Pettis, to put it mildly, is skeptical that China will be able to resolve these issues gracefully. In fact, he feels we've seen this movie before with predictable outcome. Just perhaps not on so grand a scale:

In order to understand the story of China, it is important to start with the recognition that contrary to much of what we have been hearing in the last few years, there is nothing particularly unique or extraordinary about what is happening within the economy. Certainly China has grown at a tremendous rate in the last 30 years, but lots of countries have had investment-growth miracles. Maybe not as long as China and maybe not as profound as China’s investment, but there is quite a lot that we can learn about what is happening in China from looking at previous experiences.

It turns out that the Chinese growth story is one we have seen many times before, and it typically starts out very well. The story begins with the period in which the country, in this case China, has come to be systematically invested. Twenty years ago, thirty years ago, China had no roads, no airports, no manufacturing capacity. Its economy had been pretty much decimated between the period of the anti-Japanese war and then the first two or three decades of Communist leadership. So what China really needed was a significant increase in investment to raise its productivity level, and in fact, that is what happened. We saw investments grow very rapidly during this period. And with all of that increased investment, investment in manufacturing capacity and investment in infrastructure, etc., with all of that investment, we saw very strong, very robust growth take place in the Chinese economy.

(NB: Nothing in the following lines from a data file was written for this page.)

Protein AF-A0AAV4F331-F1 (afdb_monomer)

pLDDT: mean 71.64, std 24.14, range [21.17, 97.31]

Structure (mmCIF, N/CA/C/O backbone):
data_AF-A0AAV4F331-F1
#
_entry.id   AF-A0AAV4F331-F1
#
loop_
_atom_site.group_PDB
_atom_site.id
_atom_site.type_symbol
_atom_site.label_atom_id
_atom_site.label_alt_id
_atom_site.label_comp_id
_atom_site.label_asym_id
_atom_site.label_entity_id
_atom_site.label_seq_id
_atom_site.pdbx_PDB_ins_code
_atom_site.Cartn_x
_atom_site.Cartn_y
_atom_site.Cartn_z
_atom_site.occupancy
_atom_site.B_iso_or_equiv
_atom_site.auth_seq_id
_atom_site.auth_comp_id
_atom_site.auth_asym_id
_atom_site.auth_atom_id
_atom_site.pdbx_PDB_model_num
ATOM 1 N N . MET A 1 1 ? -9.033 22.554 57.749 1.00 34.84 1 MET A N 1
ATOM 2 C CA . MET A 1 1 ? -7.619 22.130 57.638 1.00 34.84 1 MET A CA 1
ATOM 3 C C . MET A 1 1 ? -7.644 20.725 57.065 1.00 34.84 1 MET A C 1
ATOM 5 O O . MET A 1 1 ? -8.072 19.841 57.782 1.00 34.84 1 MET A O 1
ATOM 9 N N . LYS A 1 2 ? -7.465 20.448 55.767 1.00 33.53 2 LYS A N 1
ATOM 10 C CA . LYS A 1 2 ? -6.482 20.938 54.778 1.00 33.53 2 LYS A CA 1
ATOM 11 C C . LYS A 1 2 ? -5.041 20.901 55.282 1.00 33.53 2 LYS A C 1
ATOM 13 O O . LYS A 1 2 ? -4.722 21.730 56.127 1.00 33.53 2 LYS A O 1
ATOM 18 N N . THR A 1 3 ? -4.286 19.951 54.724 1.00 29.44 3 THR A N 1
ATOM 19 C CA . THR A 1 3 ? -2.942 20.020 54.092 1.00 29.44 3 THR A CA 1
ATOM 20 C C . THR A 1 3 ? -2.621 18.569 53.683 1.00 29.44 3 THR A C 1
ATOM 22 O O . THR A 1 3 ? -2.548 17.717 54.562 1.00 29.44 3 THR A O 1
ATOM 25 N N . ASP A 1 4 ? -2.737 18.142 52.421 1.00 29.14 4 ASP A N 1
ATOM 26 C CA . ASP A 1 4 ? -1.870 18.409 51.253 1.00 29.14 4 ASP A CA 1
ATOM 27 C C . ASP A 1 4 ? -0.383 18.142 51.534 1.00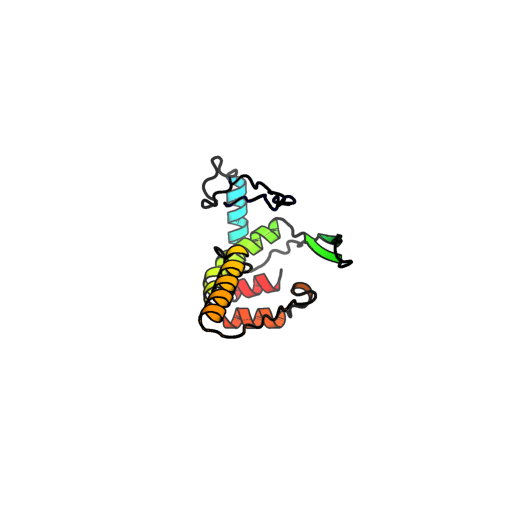 29.14 4 ASP A C 1
ATOM 29 O O . ASP A 1 4 ? 0.239 18.917 52.253 1.00 29.14 4 ASP A O 1
ATOM 33 N N . LEU A 1 5 ? 0.168 17.071 50.938 1.00 28.03 5 LEU A N 1
ATOM 34 C CA . LEU A 1 5 ? 1.564 16.984 50.480 1.00 28.03 5 LEU A CA 1
ATOM 35 C C . LEU A 1 5 ? 1.758 15.802 49.506 1.00 28.03 5 LEU A C 1
ATOM 37 O O . LEU A 1 5 ? 2.041 14.668 49.877 1.00 28.03 5 LEU A O 1
ATOM 41 N N . GLU A 1 6 ? 1.497 16.137 48.242 1.00 26.50 6 GLU A N 1
ATOM 42 C CA . GLU A 1 6 ? 2.287 15.836 47.040 1.00 26.50 6 GLU A CA 1
ATOM 43 C C . GLU A 1 6 ? 2.824 14.407 46.820 1.00 26.50 6 GLU A C 1
ATOM 45 O O . GLU A 1 6 ? 3.931 14.047 47.215 1.00 26.50 6 GLU A O 1
ATOM 50 N N . MET A 1 7 ? 2.091 13.639 46.003 1.00 27.55 7 MET A N 1
ATOM 51 C CA . MET A 1 7 ? 2.693 12.628 45.129 1.00 27.55 7 MET A CA 1
ATOM 52 C C . MET A 1 7 ? 3.486 13.347 44.033 1.00 27.55 7 MET A C 1
ATOM 54 O O . MET A 1 7 ? 2.912 13.897 43.090 1.00 27.55 7 MET A O 1
ATOM 58 N N . SER A 1 8 ? 4.809 13.357 44.177 1.00 25.75 8 SER A N 1
ATOM 59 C CA . SER A 1 8 ? 5.719 13.904 43.180 1.00 25.75 8 SER A CA 1
ATOM 60 C C . SER A 1 8 ? 5.643 13.105 41.877 1.00 25.75 8 SER A C 1
ATOM 62 O O . SER A 1 8 ? 5.651 11.873 41.834 1.00 25.75 8 SER A O 1
ATOM 64 N N . ALA A 1 9 ? 5.536 13.859 40.790 1.00 31.55 9 ALA A N 1
ATOM 65 C CA . ALA A 1 9 ? 5.511 13.378 39.429 1.00 31.55 9 ALA A CA 1
ATOM 66 C C . ALA A 1 9 ? 6.838 12.687 39.070 1.00 31.55 9 ALA A C 1
ATOM 68 O O . ALA A 1 9 ? 7.845 13.337 38.800 1.00 31.55 9 ALA A O 1
ATOM 69 N N . GLY A 1 10 ? 6.821 11.358 39.005 1.00 27.30 10 GLY A N 1
ATOM 70 C CA . GLY A 1 10 ? 7.855 10.555 38.355 1.00 27.30 10 GLY A CA 1
ATOM 71 C C . GLY A 1 10 ? 7.638 10.501 36.844 1.00 27.30 10 GLY A C 1
ATOM 72 O O . GLY A 1 10 ? 7.378 9.436 36.290 1.00 27.30 10 GLY A O 1
ATOM 73 N N . ILE A 1 11 ? 7.702 11.656 36.176 1.00 32.09 11 ILE A N 1
ATOM 74 C CA . ILE A 1 11 ? 7.780 11.741 34.714 1.00 32.09 11 ILE A CA 1
ATOM 75 C C . ILE A 1 11 ? 9.189 11.277 34.327 1.00 32.09 11 ILE A C 1
ATOM 77 O O . ILE A 1 11 ? 10.138 12.057 34.341 1.00 32.0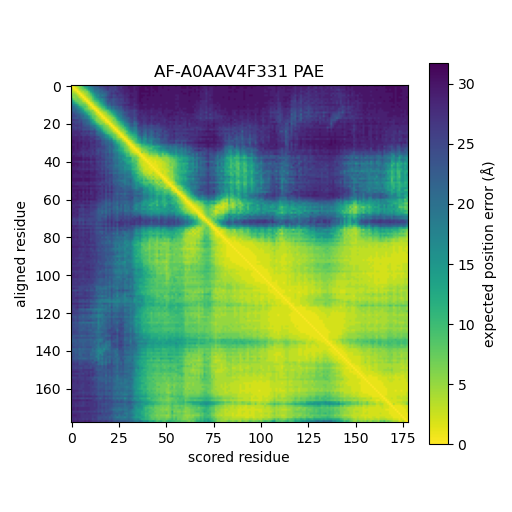9 11 ILE A O 1
ATOM 81 N N . SER A 1 12 ? 9.336 9.989 34.015 1.00 26.06 12 SER A N 1
ATOM 82 C CA . SER A 1 12 ? 10.524 9.485 33.319 1.00 26.06 12 SER A CA 1
ATOM 83 C C . SER A 1 12 ? 10.393 9.830 31.828 1.00 26.06 12 SER A C 1
ATOM 85 O O . SER A 1 12 ? 9.289 9.742 31.279 1.00 26.06 12 SER A O 1
ATOM 87 N N . PRO A 1 13 ? 11.459 10.326 31.180 1.00 28.41 13 PRO A N 1
ATOM 88 C CA . PRO A 1 13 ? 11.337 11.259 30.076 1.00 28.41 13 PRO A CA 1
ATOM 89 C C . PRO A 1 13 ? 10.827 10.555 28.823 1.00 28.41 13 PRO A C 1
ATOM 91 O O . PRO A 1 13 ? 11.498 9.694 28.250 1.00 28.41 13 PRO A O 1
ATOM 94 N N . VAL A 1 14 ? 9.661 10.995 28.342 1.00 31.17 14 VAL A N 1
ATOM 95 C CA . VAL A 1 14 ? 9.321 10.889 26.923 1.00 31.17 14 VAL A CA 1
ATOM 96 C C . VAL A 1 14 ? 10.513 11.472 26.181 1.00 31.17 14 VAL A C 1
ATOM 98 O O . VAL A 1 14 ? 10.811 12.660 26.307 1.00 31.17 14 VAL A O 1
ATOM 101 N N . SER A 1 15 ? 11.248 10.625 25.467 1.00 24.58 15 SER A N 1
ATOM 102 C CA . SER A 1 15 ? 12.298 11.087 24.576 1.00 24.58 15 SER A CA 1
ATOM 103 C C . SER A 1 15 ? 11.610 11.937 23.514 1.00 24.58 15 SER A C 1
ATOM 105 O O . SER A 1 15 ? 11.010 11.416 22.575 1.00 24.58 15 SER A O 1
ATOM 107 N N . TYR A 1 16 ? 11.625 13.256 23.704 1.00 24.61 16 TYR A N 1
ATOM 108 C CA . TYR A 1 16 ? 11.250 14.206 22.675 1.00 24.61 16 TYR A CA 1
ATOM 109 C C . TYR A 1 16 ? 12.254 14.033 21.543 1.00 24.61 16 TYR A C 1
ATOM 111 O O . TYR A 1 16 ? 13.327 14.633 21.542 1.00 24.61 16 TYR A O 1
ATOM 119 N N . ILE A 1 17 ? 11.907 13.214 20.554 1.00 26.67 17 ILE A N 1
ATOM 120 C CA . ILE A 1 17 ? 12.489 13.382 19.234 1.00 26.67 17 ILE A CA 1
ATOM 121 C C . ILE A 1 17 ? 11.867 14.672 18.705 1.00 26.67 17 ILE A C 1
ATOM 123 O O . ILE A 1 17 ? 10.780 14.681 18.130 1.00 26.67 17 ILE A O 1
ATOM 127 N N . SER A 1 18 ? 12.542 15.786 18.987 1.00 21.17 18 SER A N 1
ATOM 128 C CA . SER A 1 18 ? 12.302 17.057 18.321 1.00 21.17 18 SER A CA 1
ATOM 129 C C . SER A 1 18 ? 12.660 16.866 16.850 1.00 21.17 18 SER A C 1
ATOM 131 O O . SER A 1 18 ? 13.794 17.081 16.425 1.00 21.17 18 SER A O 1
ATOM 133 N N . PHE A 1 19 ? 11.698 16.394 16.060 1.00 26.61 19 PHE A N 1
ATOM 134 C CA . PHE A 1 19 ? 11.753 16.594 14.625 1.00 26.61 19 PHE A CA 1
ATOM 135 C C . PHE A 1 19 ? 11.520 18.081 14.403 1.00 26.61 19 PHE A C 1
ATOM 137 O O . PHE A 1 19 ? 10.401 18.579 14.545 1.00 26.61 19 PHE A O 1
ATOM 144 N N . ARG A 1 20 ? 12.606 18.791 14.088 1.00 23.66 20 ARG A N 1
ATOM 145 C CA . ARG A 1 20 ? 12.549 20.132 13.517 1.00 23.66 20 ARG A CA 1
ATOM 146 C C . ARG A 1 20 ? 11.556 20.073 12.352 1.00 23.66 20 ARG A C 1
ATOM 148 O O . ARG A 1 20 ? 11.817 19.428 11.337 1.00 23.66 20 ARG A O 1
ATOM 155 N N . ARG A 1 21 ? 10.373 20.659 12.554 1.00 31.30 21 ARG A N 1
ATOM 156 C CA . ARG A 1 21 ? 9.372 20.877 11.511 1.00 31.30 21 ARG A CA 1
ATOM 157 C C . ARG A 1 21 ? 9.949 21.898 10.551 1.00 31.30 21 ARG A C 1
ATOM 159 O O . ARG A 1 21 ? 9.758 23.078 10.774 1.00 31.30 21 ARG A O 1
ATOM 166 N N . ASP A 1 22 ? 10.618 21.423 9.516 1.00 26.55 22 ASP A N 1
ATOM 167 C CA . ASP A 1 22 ? 10.857 22.185 8.294 1.00 26.55 22 ASP A CA 1
ATOM 168 C C . ASP A 1 22 ? 10.862 21.216 7.106 1.00 26.55 22 ASP A C 1
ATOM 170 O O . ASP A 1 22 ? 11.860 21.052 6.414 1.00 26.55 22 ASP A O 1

But the problem that this model has always faced is that after many years of investment, two things happen: First, the political and economic system gets built around this constantly increasing level of investments, and second, we move from a period in which it is fairly easy to identify economically viable projects – basically, China did not have anything and could use a little bit of everything – to a period in which investment levels are still high. China has the highest investment rate ever recorded, and the highest growth rate of investment probably ever recorded, that we start to run out of economically viable projects. But because the system was so geared towards continuous increases in investment, we keep on investing, and when that happens, investments become allocated into projects that do not generate sufficient real returns on a social basis.

And so, since these investments are funded by debt, one of the consequences is that automatically you find debt growing faster than debt servicing capacity, which, of course, is unsustainable. This, by the way, has happened to every single country that has followed this growth model, so it should not be such a shock to us, but it is happening to China, too. The problem is, we have been doing this for so long, I think in retrospect we will probably look back and see China as the most extravagant period of overinvestment ever seen, exceeding even Japan in the 1980s – that is, if the result has been that that debt models in China are extremely high.

So all of this talk about rebalancing the Chinese economy is basically a recognition of this fact. We can no longer count on investment to drive growth, because investment is being mis-allocated, but unfortunately, the economy is so dependent on investment that if you bring investment levels down – which you have to do if you want to address the debt problem – then you also bring growth down very significantly. We just started to see that process. Investment has not come down, it has not even slowed that dramatically; it has slowed a little bit. Growth rates dropped from roughly 10%, which is where they were before 2008, 2009, to around 7% today, and I suspect they are going to drop an awful lot more before this process stops.